Department of Nephrology, University of Tsukuba, Japan.
Clin Exp Nephrol. 2010 Aug;14(4):389-95. doi: 10.1007/s10157-010-0285-0. Epub 2010 May 8.
A 38-year-old man was admitted to the hospital for the evaluation of proteinuria, microscopic hematuria, and monoclonal IgA-kappa gammopathy. The initial renal pathological findings showed mesangial proliferative glomerulonephritis with endocapillary proliferation, a necrotizing lesion, and cellular crescent formation accompanied by IgA1-kappa deposition in the mesangium.
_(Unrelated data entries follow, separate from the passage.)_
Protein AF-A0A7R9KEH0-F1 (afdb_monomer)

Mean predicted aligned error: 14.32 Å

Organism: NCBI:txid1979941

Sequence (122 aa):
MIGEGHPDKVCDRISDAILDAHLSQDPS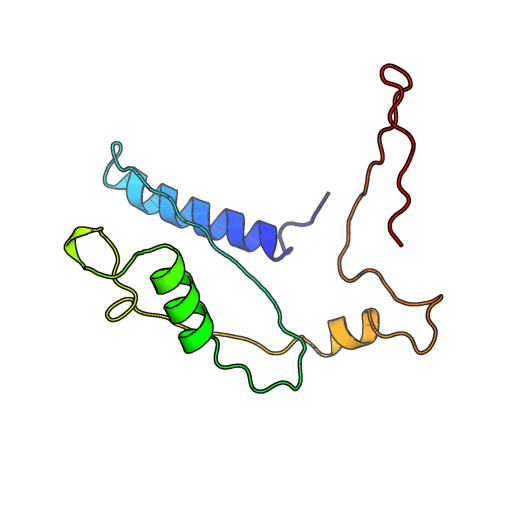AKVAVETVASIVASKAAVNYQNIVRRVLKDVGYDCCQKGMDYKTVNVMVCLKEQSSDISQAVISKTTLETGAGDQGIMFGYATDENKEEKQQYF

Radius of gyration: 20.67 Å; Cα contacts (8 Å, |Δi|>4): 84; chains: 1; bounding box: 43×51×46 Å

Structure (mmCIF, N/CA/C/O backbone):
data_AF-A0A7R9KEH0-F1
#
_entry.id   AF-A0A7R9KEH0-F1
#
loop_
_atom_site.grou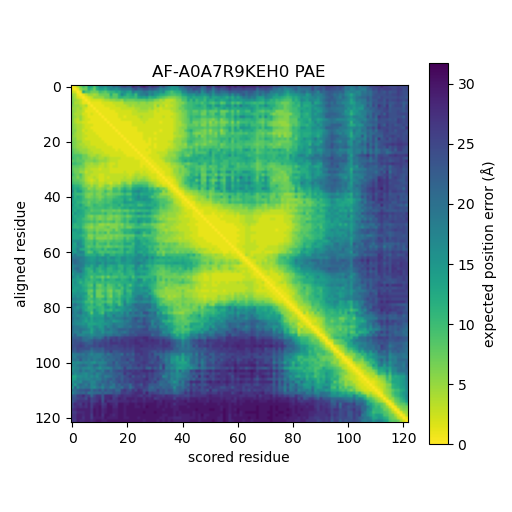p_PDB
_atom_site.id
_atom_site.type_symbol
_atom_site.label_atom_id
_atom_site.label_alt_id
_atom_site.label_comp_id
_atom_site.label_asym_id
_atom_site.label_entity_id
_atom_site.label_seq_id
_atom_site.pdbx_PDB_ins_code
_atom_site.Cartn_x
_atom_site.Cartn_y
_atom_site.Cartn_z
_atom_site.occupancy
_atom_site.B_iso_or_equiv
_atom_site.auth_seq_id
_atom_site.auth_comp_id
_atom_site.auth_asym_id
_atom_site.auth_atom_id
_atom_site.pdbx_PDB_model_num
ATOM 1 N N . MET A 1 1 ? 5.604 18.435 13.941 1.00 45.19 1 MET A N 1
ATOM 2 C CA . MET A 1 1 ? 6.466 17.421 13.299 1.00 45.19 1 MET A CA 1
ATOM 3 C C . MET A 1 1 ? 5.928 16.065 13.693 1.00 45.19 1 MET A C 1
ATOM 5 O O . MET A 1 1 ? 5.671 15.865 14.872 1.00 45.19 1 MET A O 1
ATOM 9 N N . ILE A 1 2 ? 5.691 15.196 12.718 1.00 47.34 2 ILE A N 1
ATOM 10 C CA . ILE A 1 2 ? 5.215 13.831 12.943 1.00 47.34 2 ILE A CA 1
ATOM 11 C C . ILE A 1 2 ? 6.412 12.993 13.427 1.00 47.34 2 ILE A C 1
ATOM 13 O O . ILE A 1 2 ? 7.482 13.067 12.823 1.00 47.34 2 ILE A O 1
ATOM 17 N N . GLY A 1 3 ? 6.271 12.263 14.537 1.00 51.28 3 GLY A N 1
ATOM 18 C CA . GLY A 1 3 ? 7.351 11.437 15.096 1.00 51.28 3 GLY A CA 1
ATOM 19 C C . GLY A 1 3 ? 7.679 10.215 14.227 1.00 51.28 3 GLY A C 1
ATOM 20 O O . GLY A 1 3 ? 6.835 9.745 13.470 1.00 51.28 3 GLY A O 1
ATOM 21 N N . GLU A 1 4 ? 8.888 9.660 14.362 1.00 64.00 4 GLU A N 1
ATOM 22 C CA . GLU A 1 4 ? 9.378 8.543 13.524 1.00 64.00 4 GLU A CA 1
ATOM 23 C C . GLU A 1 4 ? 8.539 7.254 13.600 1.00 64.00 4 GLU A C 1
ATOM 25 O O . GLU A 1 4 ? 8.646 6.401 12.724 1.00 64.00 4 GLU A O 1
ATOM 30 N N . GLY A 1 5 ? 7.708 7.104 14.634 1.00 63.41 5 GLY A N 1
ATOM 31 C CA . GLY A 1 5 ? 6.804 5.963 14.801 1.00 63.41 5 GLY A CA 1
ATOM 32 C C . GLY A 1 5 ? 5.453 6.104 14.095 1.00 63.41 5 GLY A C 1
ATOM 33 O O . GLY A 1 5 ? 4.635 5.193 14.190 1.00 63.41 5 GLY A O 1
ATOM 34 N N . HIS A 1 6 ? 5.185 7.228 13.425 1.00 71.19 6 HIS A N 1
ATOM 35 C CA . HIS A 1 6 ? 3.927 7.422 12.708 1.00 71.19 6 HIS A CA 1
ATOM 36 C C . HIS A 1 6 ? 3.812 6.453 11.520 1.00 71.19 6 HIS A C 1
ATOM 38 O O . HIS A 1 6 ? 4.793 6.295 10.787 1.00 71.19 6 HIS A O 1
ATOM 44 N N . PRO A 1 7 ? 2.633 5.849 11.278 1.00 69.38 7 PRO A N 1
ATOM 45 C CA . PRO A 1 7 ? 2.434 4.847 10.228 1.00 69.38 7 PRO A CA 1
ATOM 46 C C . PRO A 1 7 ? 2.944 5.275 8.846 1.00 69.38 7 PRO A C 1
ATOM 48 O O . PRO A 1 7 ? 3.660 4.506 8.209 1.00 69.38 7 PRO A O 1
ATOM 51 N N . ASP A 1 8 ? 2.674 6.514 8.425 1.00 72.69 8 ASP A N 1
ATOM 52 C CA . ASP A 1 8 ? 3.185 7.030 7.144 1.00 72.69 8 ASP A CA 1
ATOM 53 C C . ASP A 1 8 ? 4.715 7.106 7.110 1.00 72.69 8 ASP A C 1
ATOM 55 O O . ASP A 1 8 ? 5.328 6.719 6.123 1.00 72.69 8 ASP A O 1
ATOM 59 N N . LYS A 1 9 ? 5.368 7.519 8.207 1.00 76.62 9 LYS A N 1
ATOM 60 C CA . LYS A 1 9 ? 6.837 7.587 8.251 1.00 76.62 9 LYS A CA 1
ATOM 61 C C . LYS A 1 9 ? 7.480 6.208 8.262 1.00 76.62 9 LYS A C 1
ATOM 63 O O . LYS A 1 9 ? 8.567 6.035 7.719 1.00 76.62 9 LYS A O 1
ATOM 68 N N . VAL A 1 10 ? 6.807 5.221 8.845 1.00 80.19 10 VAL A N 1
ATOM 69 C CA . VAL A 1 10 ? 7.225 3.821 8.743 1.00 80.19 10 VAL A CA 1
ATOM 70 C C . VAL A 1 10 ? 7.101 3.333 7.298 1.00 80.19 10 VAL A C 1
ATOM 72 O O . VAL A 1 10 ? 8.013 2.669 6.813 1.00 80.19 10 VAL A O 1
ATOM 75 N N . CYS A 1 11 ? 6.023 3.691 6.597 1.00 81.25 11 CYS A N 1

Neither typical immune-complex deposits nor organized-structure deposits were detected. We diagnosed the patient with monoclonal immunoglobulin deposition disease (MIDD) associated with monoclonal IgA (mIgA). After the initiation of a monthly treatment with melphalan and predonisolone (MP therapy), the patient's serum IgA levels declined, and clinical remission was ultimately achieved. The follow-up renal biopsy showed reduced IgA-kappa staining, and both the endocapillary proliferation and the necrotizing lesion had disappeared. To elucidate the mechanism of IgA deposition, we investigated the glycan profile of the patient's serum mIgA using a mass spectrometry technique. The results revealed an unusual N-glycan profile compared to that of another patient with circulating mIgA lacking renal involvement and that of a healthy control. mIgA deposition in the mesangial area is a rare disease, and the glycan profiling of MIDD with renal involvement has not been reported previously. Thus, the present case suggests that any variation in Ig glycosylation may be a step in the pathogenesis of MIDD with renal involvement and/or contribute to some cases of IgA nephropathy.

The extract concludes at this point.